In the fourth quarter we also moved to trim duration in our fixed income exposure, in anticipation of the Fed raising rates. We eliminated our most interest-rate sensitive positions, specifically our long-term bond funds (BLV and VGLT) and real estate funds (VNQ and VNQI), while increasing our exposure to short-duration bond funds (BSV, VCSH and VTIP). The average duration of our fixed income positions now sits between 3.5 and 4 years — well below the 5.7 year duration of the fixed income component of our strategies’ benchmarks. Our overall fixed income positions increased in size, reflecting our concerns over US equity market valuations.

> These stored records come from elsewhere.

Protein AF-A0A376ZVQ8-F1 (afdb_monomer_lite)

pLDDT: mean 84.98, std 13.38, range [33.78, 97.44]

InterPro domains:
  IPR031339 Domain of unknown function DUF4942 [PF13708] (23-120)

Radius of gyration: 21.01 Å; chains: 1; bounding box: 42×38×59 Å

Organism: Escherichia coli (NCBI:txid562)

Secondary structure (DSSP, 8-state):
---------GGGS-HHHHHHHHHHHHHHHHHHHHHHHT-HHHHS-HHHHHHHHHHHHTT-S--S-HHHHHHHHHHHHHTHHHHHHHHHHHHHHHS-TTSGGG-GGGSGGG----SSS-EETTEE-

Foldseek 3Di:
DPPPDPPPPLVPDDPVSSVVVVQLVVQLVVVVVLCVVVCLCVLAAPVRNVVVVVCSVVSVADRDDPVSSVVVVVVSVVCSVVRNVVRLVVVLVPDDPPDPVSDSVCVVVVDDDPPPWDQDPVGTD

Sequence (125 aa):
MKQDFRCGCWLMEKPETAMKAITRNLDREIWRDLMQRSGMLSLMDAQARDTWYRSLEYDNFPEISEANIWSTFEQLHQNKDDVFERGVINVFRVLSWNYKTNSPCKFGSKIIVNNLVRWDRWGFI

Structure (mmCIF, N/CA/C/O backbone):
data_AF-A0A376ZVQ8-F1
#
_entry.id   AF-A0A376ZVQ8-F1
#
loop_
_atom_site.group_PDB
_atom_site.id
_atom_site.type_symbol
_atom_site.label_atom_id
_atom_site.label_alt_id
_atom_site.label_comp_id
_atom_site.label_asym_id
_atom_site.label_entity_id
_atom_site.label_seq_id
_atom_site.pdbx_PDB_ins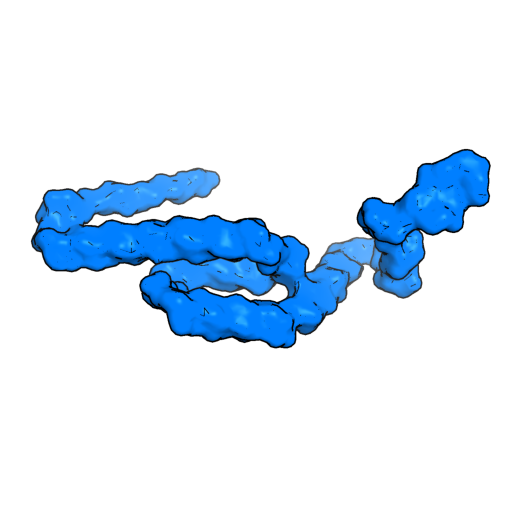_code
_atom_site.Cartn_x
_atom_site.Cartn_y
_atom_site.Cartn_z
_atom_site.occupancy
_atom_site.B_iso_or_equiv
_atom_site.auth_seq_id
_atom_site.auth_comp_id
_atom_site.auth_asym_id
_atom_site.auth_atom_id
_atom_site.pdbx_PDB_model_num
ATOM 1 N N . MET A 1 1 ? 14.622 7.567 16.294 1.00 33.78 1 MET A N 1
ATOM 2 C CA . MET A 1 1 ? 13.807 7.635 17.523 1.00 33.78 1 MET A CA 1
ATOM 3 C C . MET A 1 1 ? 12.628 6.705 17.337 1.00 33.78 1 MET A C 1
ATOM 5 O O . MET A 1 1 ? 11.803 6.975 16.477 1.00 33.78 1 MET A O 1
ATOM 9 N N . LYS A 1 2 ? 12.603 5.570 18.042 1.00 37.50 2 LYS A N 1
ATOM 10 C CA . LYS A 1 2 ? 11.399 4.736 18.109 1.00 37.50 2 LYS A CA 1
ATOM 11 C C . LYS A 1 2 ? 10.389 5.542 18.919 1.00 37.50 2 LYS A C 1
ATOM 13 O O . LYS A 1 2 ? 10.715 5.931 20.034 1.00 37.50 2 LYS A O 1
ATOM 18 N N . GLN A 1 3 ? 9.253 5.896 18.326 1.00 41.41 3 GLN A N 1
ATOM 19 C CA . GLN A 1 3 ? 8.164 6.462 19.106 1.00 41.41 3 GLN A CA 1
ATOM 20 C C . GLN A 1 3 ? 7.689 5.353 20.035 1.00 41.41 3 GLN A C 1
ATOM 22 O O . GLN A 1 3 ? 7.166 4.336 19.578 1.00 41.41 3 GLN A O 1
ATOM 27 N N . ASP A 1 4 ? 7.954 5.526 21.324 1.00 37.12 4 ASP A N 1
ATOM 28 C CA . ASP A 1 4 ? 7.283 4.777 22.365 1.00 37.12 4 ASP A CA 1
ATOM 29 C C . ASP A 1 4 ? 5.788 4.969 22.134 1.00 37.12 4 ASP A C 1
ATOM 31 O O . ASP A 1 4 ? 5.251 6.071 22.290 1.00 37.12 4 ASP A O 1
ATOM 35 N N . PHE A 1 5 ? 5.132 3.901 21.674 1.00 47.03 5 PHE A N 1
ATOM 36 C CA . PHE A 1 5 ? 3.685 3.803 21.689 1.00 47.03 5 PHE A CA 1
ATOM 37 C C . PHE A 1 5 ? 3.260 4.252 23.075 1.00 47.03 5 PHE A C 1
ATOM 39 O O . PHE A 1 5 ? 3.630 3.630 24.073 1.00 47.03 5 PHE A O 1
ATOM 46 N N . ARG A 1 6 ? 2.533 5.369 23.132 1.00 49.25 6 ARG A N 1
ATOM 47 C CA . ARG A 1 6 ? 1.860 5.829 24.335 1.00 49.25 6 ARG A CA 1
ATOM 48 C C . ARG A 1 6 ? 0.942 4.700 24.791 1.00 49.25 6 ARG A C 1
ATOM 50 O O . ARG A 1 6 ? -0.236 4.665 24.451 1.00 49.25 6 ARG A O 1
ATOM 57 N N . CYS A 1 7 ? 1.468 3.808 25.620 1.00 52.75 7 CYS A N 1
ATOM 58 C CA . CYS A 1 7 ? 0.698 3.107 26.624 1.00 52.75 7 CYS A CA 1
ATOM 59 C C . CYS A 1 7 ? 0.302 4.175 27.654 1.00 52.75 7 CYS A C 1
ATOM 61 O O . CYS A 1 7 ? 0.818 4.237 28.767 1.00 52.75 7 CYS A O 1
ATOM 63 N N . GLY A 1 8 ? -0.540 5.120 27.216 1.00 52.94 8 GLY A N 1
ATOM 64 C CA . GLY A 1 8 ? -1.317 5.946 28.116 1.00 52.94 8 GLY A CA 1
ATOM 65 C C . GLY A 1 8 ? -2.124 4.990 28.977 1.00 52.94 8 GLY A C 1
ATOM 66 O O . GLY A 1 8 ? -2.528 3.925 28.515 1.00 52.94 8 GLY A O 1
ATOM 67 N N . CYS A 1 9 ? -2.268 5.312 30.251 1.00 59.19 9 CYS A N 1
ATOM 68 C CA . CYS A 1 9 ? -2.848 4.430 31.247 1.00 59.19 9 CYS A CA 1
ATOM 69 C C . CYS A 1 9 ? -4.373 4.292 31.037 1.00 59.19 9 CYS A C 1
ATOM 71 O O . CYS A 1 9 ? -5.157 4.736 31.866 1.00 59.19 9 CYS A O 1
ATOM 73 N N . TRP A 1 10 ? -4.807 3.683 29.925 1.00 59.91 10 TRP A N 1
ATOM 74 C CA . TRP A 1 10 ? -6.216 3.419 29.602 1.00 59.91 10 TRP A CA 1
ATOM 75 C C . TRP A 1 10 ? -6.885 2.566 30.682 1.00 59.91 10 TRP A C 1
ATOM 77 O O . TRP A 1 10 ? -8.087 2.654 30.891 1.00 59.91 10 TRP A O 1
ATOM 87 N N . LEU A 1 11 ? -6.087 1.776 31.410 1.00 59.03 11 LEU A N 1
ATOM 88 C CA . LEU A 1 11 ? -6.517 0.981 32.561 1.00 59.03 11 LEU A CA 1
ATOM 89 C C . LEU A 1 11 ? -7.073 1.829 33.718 1.00 59.03 11 LEU A C 1
ATOM 91 O O . LEU A 1 11 ? -7.757 1.284 34.577 1.00 59.03 11 LEU A O 1
ATOM 95 N N . MET A 1 12 ? -6.787 3.135 33.744 1.00 70.75 12 MET A N 1
ATOM 96 C CA . MET A 1 12 ? -7.312 4.077 34.739 1.00 70.75 12 MET A CA 1
ATOM 97 C C . MET A 1 12 ? -8.528 4.864 34.236 1.00 70.75 12 MET A C 1
ATOM 99 O O . MET A 1 12 ? -9.127 5.619 35.002 1.00 70.75 12 MET A O 1
ATOM 103 N N . GLU A 1 13 ? -8.894 4.728 32.959 1.00 75.62 13 GLU A N 1
ATOM 104 C CA . GLU A 1 13 ? -10.064 5.398 32.400 1.00 75.62 13 GLU A CA 1
ATOM 105 C C . GLU A 1 13 ? -11.354 4.609 32.643 1.00 75.62 13 GLU A C 1
ATOM 107 O O . GLU A 1 13 ? -11.354 3.436 33.020 1.00 75.62 13 GLU A O 1
ATOM 112 N N . LYS A 1 14 ? -12.496 5.268 32.412 1.00 85.06 14 LYS A N 1
ATOM 113 C CA . LYS A 1 14 ? -13.798 4.601 32.470 1.00 85.06 14 LYS A CA 1
ATOM 114 C C . LYS A 1 14 ? -13.812 3.417 31.488 1.00 85.06 14 LYS A C 1
ATOM 116 O O . LYS A 1 14 ? -13.332 3.581 30.362 1.00 85.06 14 LYS A O 1
ATOM 121 N N . PRO A 1 15 ? -14.421 2.273 31.854 1.00 85.69 15 PRO A N 1
ATOM 122 C CA . PRO A 1 15 ? -14.430 1.068 31.021 1.00 85.69 15 PRO A CA 1
ATOM 123 C C . PRO A 1 15 ? -14.862 1.304 29.569 1.00 85.69 15 PRO A C 1
ATOM 125 O O . PRO A 1 15 ? -14.298 0.712 28.657 1.00 85.69 15 PRO A O 1
ATOM 128 N N . GLU A 1 16 ? -15.818 2.207 29.337 1.00 87.19 16 GLU A N 1
ATOM 129 C CA . GLU A 1 16 ? -16.292 2.557 27.993 1.00 87.19 16 GLU A CA 1
ATOM 130 C C . GLU A 1 16 ? -15.203 3.184 27.110 1.00 87.19 16 GLU A C 1
ATOM 132 O O . GLU A 1 16 ? -15.095 2.850 25.929 1.00 87.19 16 GLU A O 1
ATOM 137 N N . THR A 1 17 ? -14.385 4.083 27.663 1.00 86.62 17 THR A N 1
ATOM 138 C CA . THR A 1 17 ? -13.300 4.729 26.914 1.00 86.62 17 THR A CA 1
ATOM 139 C C . THR A 1 17 ? -12.142 3.763 26.702 1.00 86.62 17 THR A C 1
ATOM 141 O O . THR A 1 17 ? -11.617 3.666 25.592 1.00 86.62 17 THR A O 1
ATOM 144 N N . ALA A 1 18 ? -11.810 2.979 27.733 1.00 85.25 18 ALA A N 1
ATOM 145 C CA . ALA A 1 18 ? -10.792 1.939 27.649 1.00 85.25 18 ALA A CA 1
ATOM 146 C C . ALA A 1 18 ? -11.139 0.895 26.574 1.00 85.25 18 ALA A C 1
ATOM 148 O O . ALA A 1 18 ? -10.293 0.563 25.746 1.00 85.25 18 ALA A O 1
ATOM 149 N N . MET A 1 19 ? -12.395 0.434 26.524 1.00 90.06 19 MET A N 1
ATOM 150 C CA . MET A 1 19 ? -12.851 -0.537 25.526 1.00 90.06 19 MET A CA 1
ATOM 151 C C . MET A 1 19 ? -12.719 0.011 24.102 1.00 90.06 19 MET A C 1
ATOM 153 O O . MET A 1 19 ? -12.160 -0.660 23.241 1.00 90.06 19 MET A O 1
ATOM 157 N N . LYS A 1 20 ? -13.142 1.261 23.859 1.00 88.50 20 LYS A N 1
ATOM 158 C CA . LYS A 1 20 ? -13.001 1.910 22.542 1.00 88.50 20 LYS A CA 1
ATOM 159 C C . LYS A 1 20 ? -11.541 2.017 22.099 1.00 88.50 20 LYS A C 1
ATOM 161 O O . LYS A 1 20 ? -11.239 1.776 20.932 1.00 88.50 20 LYS A O 1
ATOM 166 N N . ALA A 1 21 ? -10.636 2.363 23.015 1.00 87.19 21 ALA A N 1
ATOM 167 C CA . ALA A 1 21 ? -9.206 2.436 22.722 1.00 87.19 21 ALA A CA 1
ATOM 168 C C . ALA A 1 21 ? -8.609 1.052 22.414 1.00 87.19 21 ALA A C 1
ATOM 170 O O . ALA A 1 21 ? -7.793 0.922 21.502 1.00 87.19 21 ALA A O 1
ATOM 171 N N . ILE A 1 22 ? -9.031 0.009 23.138 1.00 88.38 22 ILE A N 1
ATOM 172 C CA . ILE A 1 22 ? -8.609 -1.376 22.886 1.00 88.38 22 ILE A CA 1
ATOM 173 C C . ILE A 1 22 ? -9.088 -1.837 21.508 1.00 88.38 22 ILE A C 1
ATOM 175 O O . ILE A 1 22 ? -8.258 -2.274 20.712 1.00 88.38 22 ILE A O 1
ATOM 179 N N . THR A 1 23 ? -10.379 -1.682 21.195 1.00 90.94 23 THR A N 1
ATOM 180 C CA . THR A 1 23 ? -10.940 -2.041 19.883 1.00 90.94 23 THR A CA 1
ATOM 181 C C . THR A 1 23 ? -10.198 -1.331 18.757 1.00 90.94 23 THR A C 1
ATOM 183 O O . THR A 1 23 ? -9.741 -1.983 17.827 1.00 90.94 23 THR A O 1
ATOM 186 N N . ARG A 1 24 ? -9.959 -0.018 18.874 1.00 89.38 24 ARG A N 1
ATOM 187 C CA . ARG A 1 24 ? -9.213 0.731 17.851 1.00 89.38 24 ARG A CA 1
ATOM 188 C C . ARG A 1 24 ? -7.781 0.250 17.654 1.00 89.38 24 ARG A C 1
ATOM 190 O O . ARG A 1 24 ? -7.310 0.187 16.522 1.00 89.38 24 ARG A O 1
ATOM 197 N N . ASN A 1 25 ? -7.076 -0.089 18.732 1.00 90.44 25 ASN A N 1
ATOM 198 C CA . ASN A 1 25 ? -5.721 -0.624 18.610 1.00 90.44 25 ASN A CA 1
ATOM 199 C C . ASN A 1 25 ? -5.714 -2.000 17.928 1.00 90.44 25 ASN A C 1
ATOM 201 O O . ASN A 1 25 ? -4.828 -2.257 17.117 1.00 90.44 25 ASN A O 1
ATOM 205 N N . LEU A 1 26 ? -6.701 -2.854 18.218 1.00 92.31 26 LEU A N 1
ATOM 206 C CA . LEU A 1 26 ? -6.864 -4.137 17.532 1.00 92.31 26 LEU A CA 1
ATOM 207 C C . LEU A 1 26 ? -7.168 -3.933 16.045 1.00 92.31 26 LEU A C 1
ATOM 209 O O . LEU A 1 26 ? -6.493 -4.524 15.206 1.00 92.31 26 LEU A O 1
ATOM 213 N N . ASP A 1 27 ? -8.104 -3.044 15.715 1.00 94.44 27 ASP A N 1
ATOM 214 C CA . ASP A 1 27 ? -8.462 -2.724 14.333 1.00 94.44 27 ASP A CA 1
ATOM 215 C C . ASP A 1 27 ? -7.255 -2.228 13.527 1.00 94.44 27 ASP A C 1
ATOM 217 O O . ASP A 1 27 ? -7.041 -2.659 12.392 1.00 94.44 27 ASP A O 1
ATOM 221 N N . ARG A 1 28 ? -6.412 -1.375 14.126 1.00 94.31 28 ARG A N 1
ATOM 222 C CA . ARG A 1 28 ? -5.174 -0.890 13.499 1.00 94.31 28 ARG A CA 1
ATOM 223 C C . ARG A 1 28 ? -4.230 -2.040 13.132 1.00 94.31 28 ARG A C 1
ATOM 225 O O . ARG A 1 28 ? -3.656 -2.040 12.042 1.00 94.31 28 ARG A O 1
ATOM 232 N N . GLU A 1 29 ? -4.041 -2.999 14.037 1.00 93.56 29 GLU A N 1
ATOM 233 C CA . GLU A 1 29 ? -3.176 -4.161 13.794 1.00 93.56 29 GLU A CA 1
ATOM 234 C C . GLU A 1 29 ? -3.776 -5.107 12.745 1.00 93.56 29 GLU A C 1
ATOM 236 O O . GLU A 1 29 ? -3.047 -5.599 11.883 1.00 93.56 29 GLU A O 1
ATOM 241 N N . ILE A 1 30 ? -5.100 -5.290 12.737 1.00 95.62 30 ILE A N 1
ATOM 242 C CA . ILE A 1 30 ? -5.793 -6.072 11.703 1.00 95.62 30 ILE A CA 1
ATOM 243 C C . ILE A 1 30 ? -5.591 -5.430 10.327 1.00 95.62 30 ILE A C 1
ATOM 245 O O . ILE A 1 30 ? -5.182 -6.109 9.387 1.00 95.62 30 ILE A O 1
ATOM 249 N N . TRP A 1 31 ? -5.799 -4.118 10.195 1.00 95.88 31 TRP A N 1
ATOM 250 C CA . TRP A 1 31 ? -5.566 -3.409 8.934 1.00 95.88 31 TRP A CA 1
ATOM 251 C C . TRP A 1 31 ? -4.115 -3.496 8.457 1.00 95.88 31 TRP A C 1
ATOM 253 O O . TRP A 1 31 ? -3.863 -3.653 7.258 1.00 95.88 31 TRP A O 1
ATOM 263 N N . ARG A 1 32 ? -3.153 -3.427 9.383 1.00 94.25 32 ARG A N 1
ATOM 264 C CA . ARG A 1 32 ? -1.728 -3.604 9.082 1.00 94.25 32 ARG A CA 1
ATOM 265 C C . ARG A 1 32 ? -1.450 -4.995 8.508 1.00 94.25 32 ARG A C 1
ATOM 267 O O . ARG A 1 32 ? -0.795 -5.092 7.469 1.00 94.25 32 ARG A O 1
ATOM 274 N N . ASP A 1 33 ? -1.967 -6.044 9.145 1.00 95.44 33 ASP A N 1
ATOM 275 C CA . ASP A 1 33 ? -1.794 -7.432 8.700 1.00 95.44 33 ASP A CA 1
ATOM 276 C C . ASP A 1 33 ? -2.495 -7.691 7.354 1.00 95.44 33 ASP A C 1
ATOM 278 O O . ASP A 1 33 ? -1.877 -8.236 6.436 1.00 95.44 33 ASP A O 1
ATOM 282 N N . LEU A 1 34 ? -3.729 -7.206 7.174 1.00 95.44 34 LEU A N 1
ATOM 283 C CA . LEU A 1 34 ? -4.472 -7.307 5.911 1.00 95.44 34 LEU A CA 1
ATOM 284 C C . LEU A 1 34 ? -3.700 -6.682 4.742 1.00 95.44 34 LEU A C 1
ATOM 286 O O . LEU A 1 34 ? -3.551 -7.289 3.676 1.00 95.44 34 LEU A O 1
ATOM 290 N N . MET A 1 35 ? -3.159 -5.479 4.933 1.00 93.00 35 MET A N 1
ATOM 291 C CA . MET A 1 35 ? -2.376 -4.789 3.905 1.00 93.00 35 MET A CA 1
ATOM 292 C C . MET A 1 35 ? -1.048 -5.474 3.592 1.00 93.00 35 MET A C 1
ATOM 294 O O . MET A 1 35 ? -0.596 -5.462 2.444 1.00 93.00 35 MET A O 1
ATOM 298 N N . GLN A 1 36 ? -0.421 -6.088 4.594 1.00 92.25 36 GLN A N 1
ATOM 299 C CA . GLN A 1 36 ? 0.808 -6.845 4.402 1.00 92.25 36 GLN A CA 1
ATOM 300 C C . GLN A 1 36 ? 0.552 -8.152 3.640 1.00 92.25 36 GLN A C 1
ATOM 302 O O . GLN A 1 36 ? 1.267 -8.449 2.683 1.00 92.25 36 GLN A O 1
ATOM 307 N N . ARG A 1 37 ? -0.476 -8.917 4.024 1.00 94.19 37 ARG A N 1
ATOM 308 C CA . ARG A 1 37 ? -0.794 -10.228 3.430 1.00 94.19 37 ARG A CA 1
ATOM 309 C C . ARG A 1 37 ? -1.367 -10.141 2.026 1.00 94.19 37 ARG A C 1
ATOM 311 O O . ARG A 1 37 ? -1.073 -10.996 1.199 1.00 94.19 37 ARG A O 1
ATOM 318 N N . SER A 1 38 ? -2.158 -9.110 1.750 1.00 91.62 38 SER A N 1
ATOM 319 C CA . SER A 1 38 ? -2.702 -8.861 0.410 1.00 91.62 38 SER A CA 1
ATOM 320 C C . SER A 1 38 ? -1.636 -8.469 -0.618 1.00 91.62 38 SER A C 1
ATOM 322 O O . SER A 1 38 ? -1.911 -8.468 -1.814 1.00 91.62 38 SER A O 1
ATOM 324 N N . GLY A 1 39 ? -0.433 -8.089 -0.173 1.00 90.38 39 GLY A N 1
ATOM 325 C CA . GLY A 1 39 ? 0.621 -7.582 -1.047 1.00 90.38 39 GLY A CA 1
ATOM 326 C C . GLY A 1 39 ? 0.359 -6.169 -1.574 1.00 90.38 39 GLY A C 1
ATOM 327 O O . GLY A 1 39 ? 1.176 -5.657 -2.339 1.00 90.38 39 GLY A O 1
ATOM 328 N N . MET A 1 40 ? -0.718 -5.498 -1.150 1.00 89.38 40 MET A N 1
ATOM 329 C CA . MET A 1 40 ? -1.088 -4.176 -1.665 1.00 89.38 40 MET A CA 1
ATOM 330 C C . MET A 1 40 ? 0.005 -3.127 -1.410 1.00 89.38 40 MET A C 1
ATOM 332 O O . MET A 1 40 ? 0.293 -2.296 -2.269 1.00 89.38 40 MET A O 1
ATOM 336 N N . LEU A 1 41 ? 0.702 -3.226 -0.271 1.00 89.81 41 LEU A N 1
ATOM 337 C CA . LEU A 1 41 ? 1.843 -2.358 0.047 1.00 89.81 41 LEU A CA 1
ATOM 338 C C . LEU A 1 41 ? 2.986 -2.453 -0.976 1.00 89.81 41 LEU A C 1
ATOM 340 O O . LEU A 1 41 ? 3.746 -1.500 -1.111 1.00 89.81 41 LEU A O 1
ATOM 344 N N . SER A 1 42 ? 3.131 -3.576 -1.687 1.00 88.50 42 SER A N 1
ATOM 345 C CA . SER A 1 42 ? 4.177 -3.745 -2.707 1.00 88.50 42 SER A CA 1
ATOM 346 C C . SER A 1 42 ? 3.855 -3.035 -4.025 1.00 88.50 42 SER A C 1
ATOM 348 O O . SER A 1 42 ? 4.770 -2.677 -4.762 1.00 88.50 42 SER A O 1
ATOM 350 N N . LEU A 1 43 ? 2.567 -2.803 -4.294 1.00 86.62 43 LEU A N 1
ATOM 351 C CA . LEU A 1 43 ? 2.086 -2.084 -5.475 1.00 86.62 43 LEU A CA 1
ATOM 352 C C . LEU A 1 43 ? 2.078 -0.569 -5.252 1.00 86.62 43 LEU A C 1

We did well to be underweight commodities most of this year. But with such a dramatic collapse in prices, we began looking for opportunities where we thought prices may have bottomed or overshot to the downside, and that offer large upside over the medium to long-term. We feel that U.S. natural gas fits this criteria. Prices are back to the lows briefly touched back in 2012, a level that is uneconomic for many gas producers. During the fourth quarter we chose to invest in a fund that invests in companies involved in the exploration and production of gas (FCG, First Trust ISE-Revere Natural Gas Index Fund) instead of a fund holding short-term natural gas futures. Gas futures, like most commodities futures currently, are in severe contango (future prices are higher than current spot prices) at the moment. As we are reasonably confident that natural gas prices will eventually return to a price above $3/MMBtu range, but less confident of the timing, we want to own a vehicle that will not severely punish us if gas prices remain flat throughout the winter and spring. We funded our natural gas exposure by exiting our unsuccessful investment in an agriculture related company fund (MOO).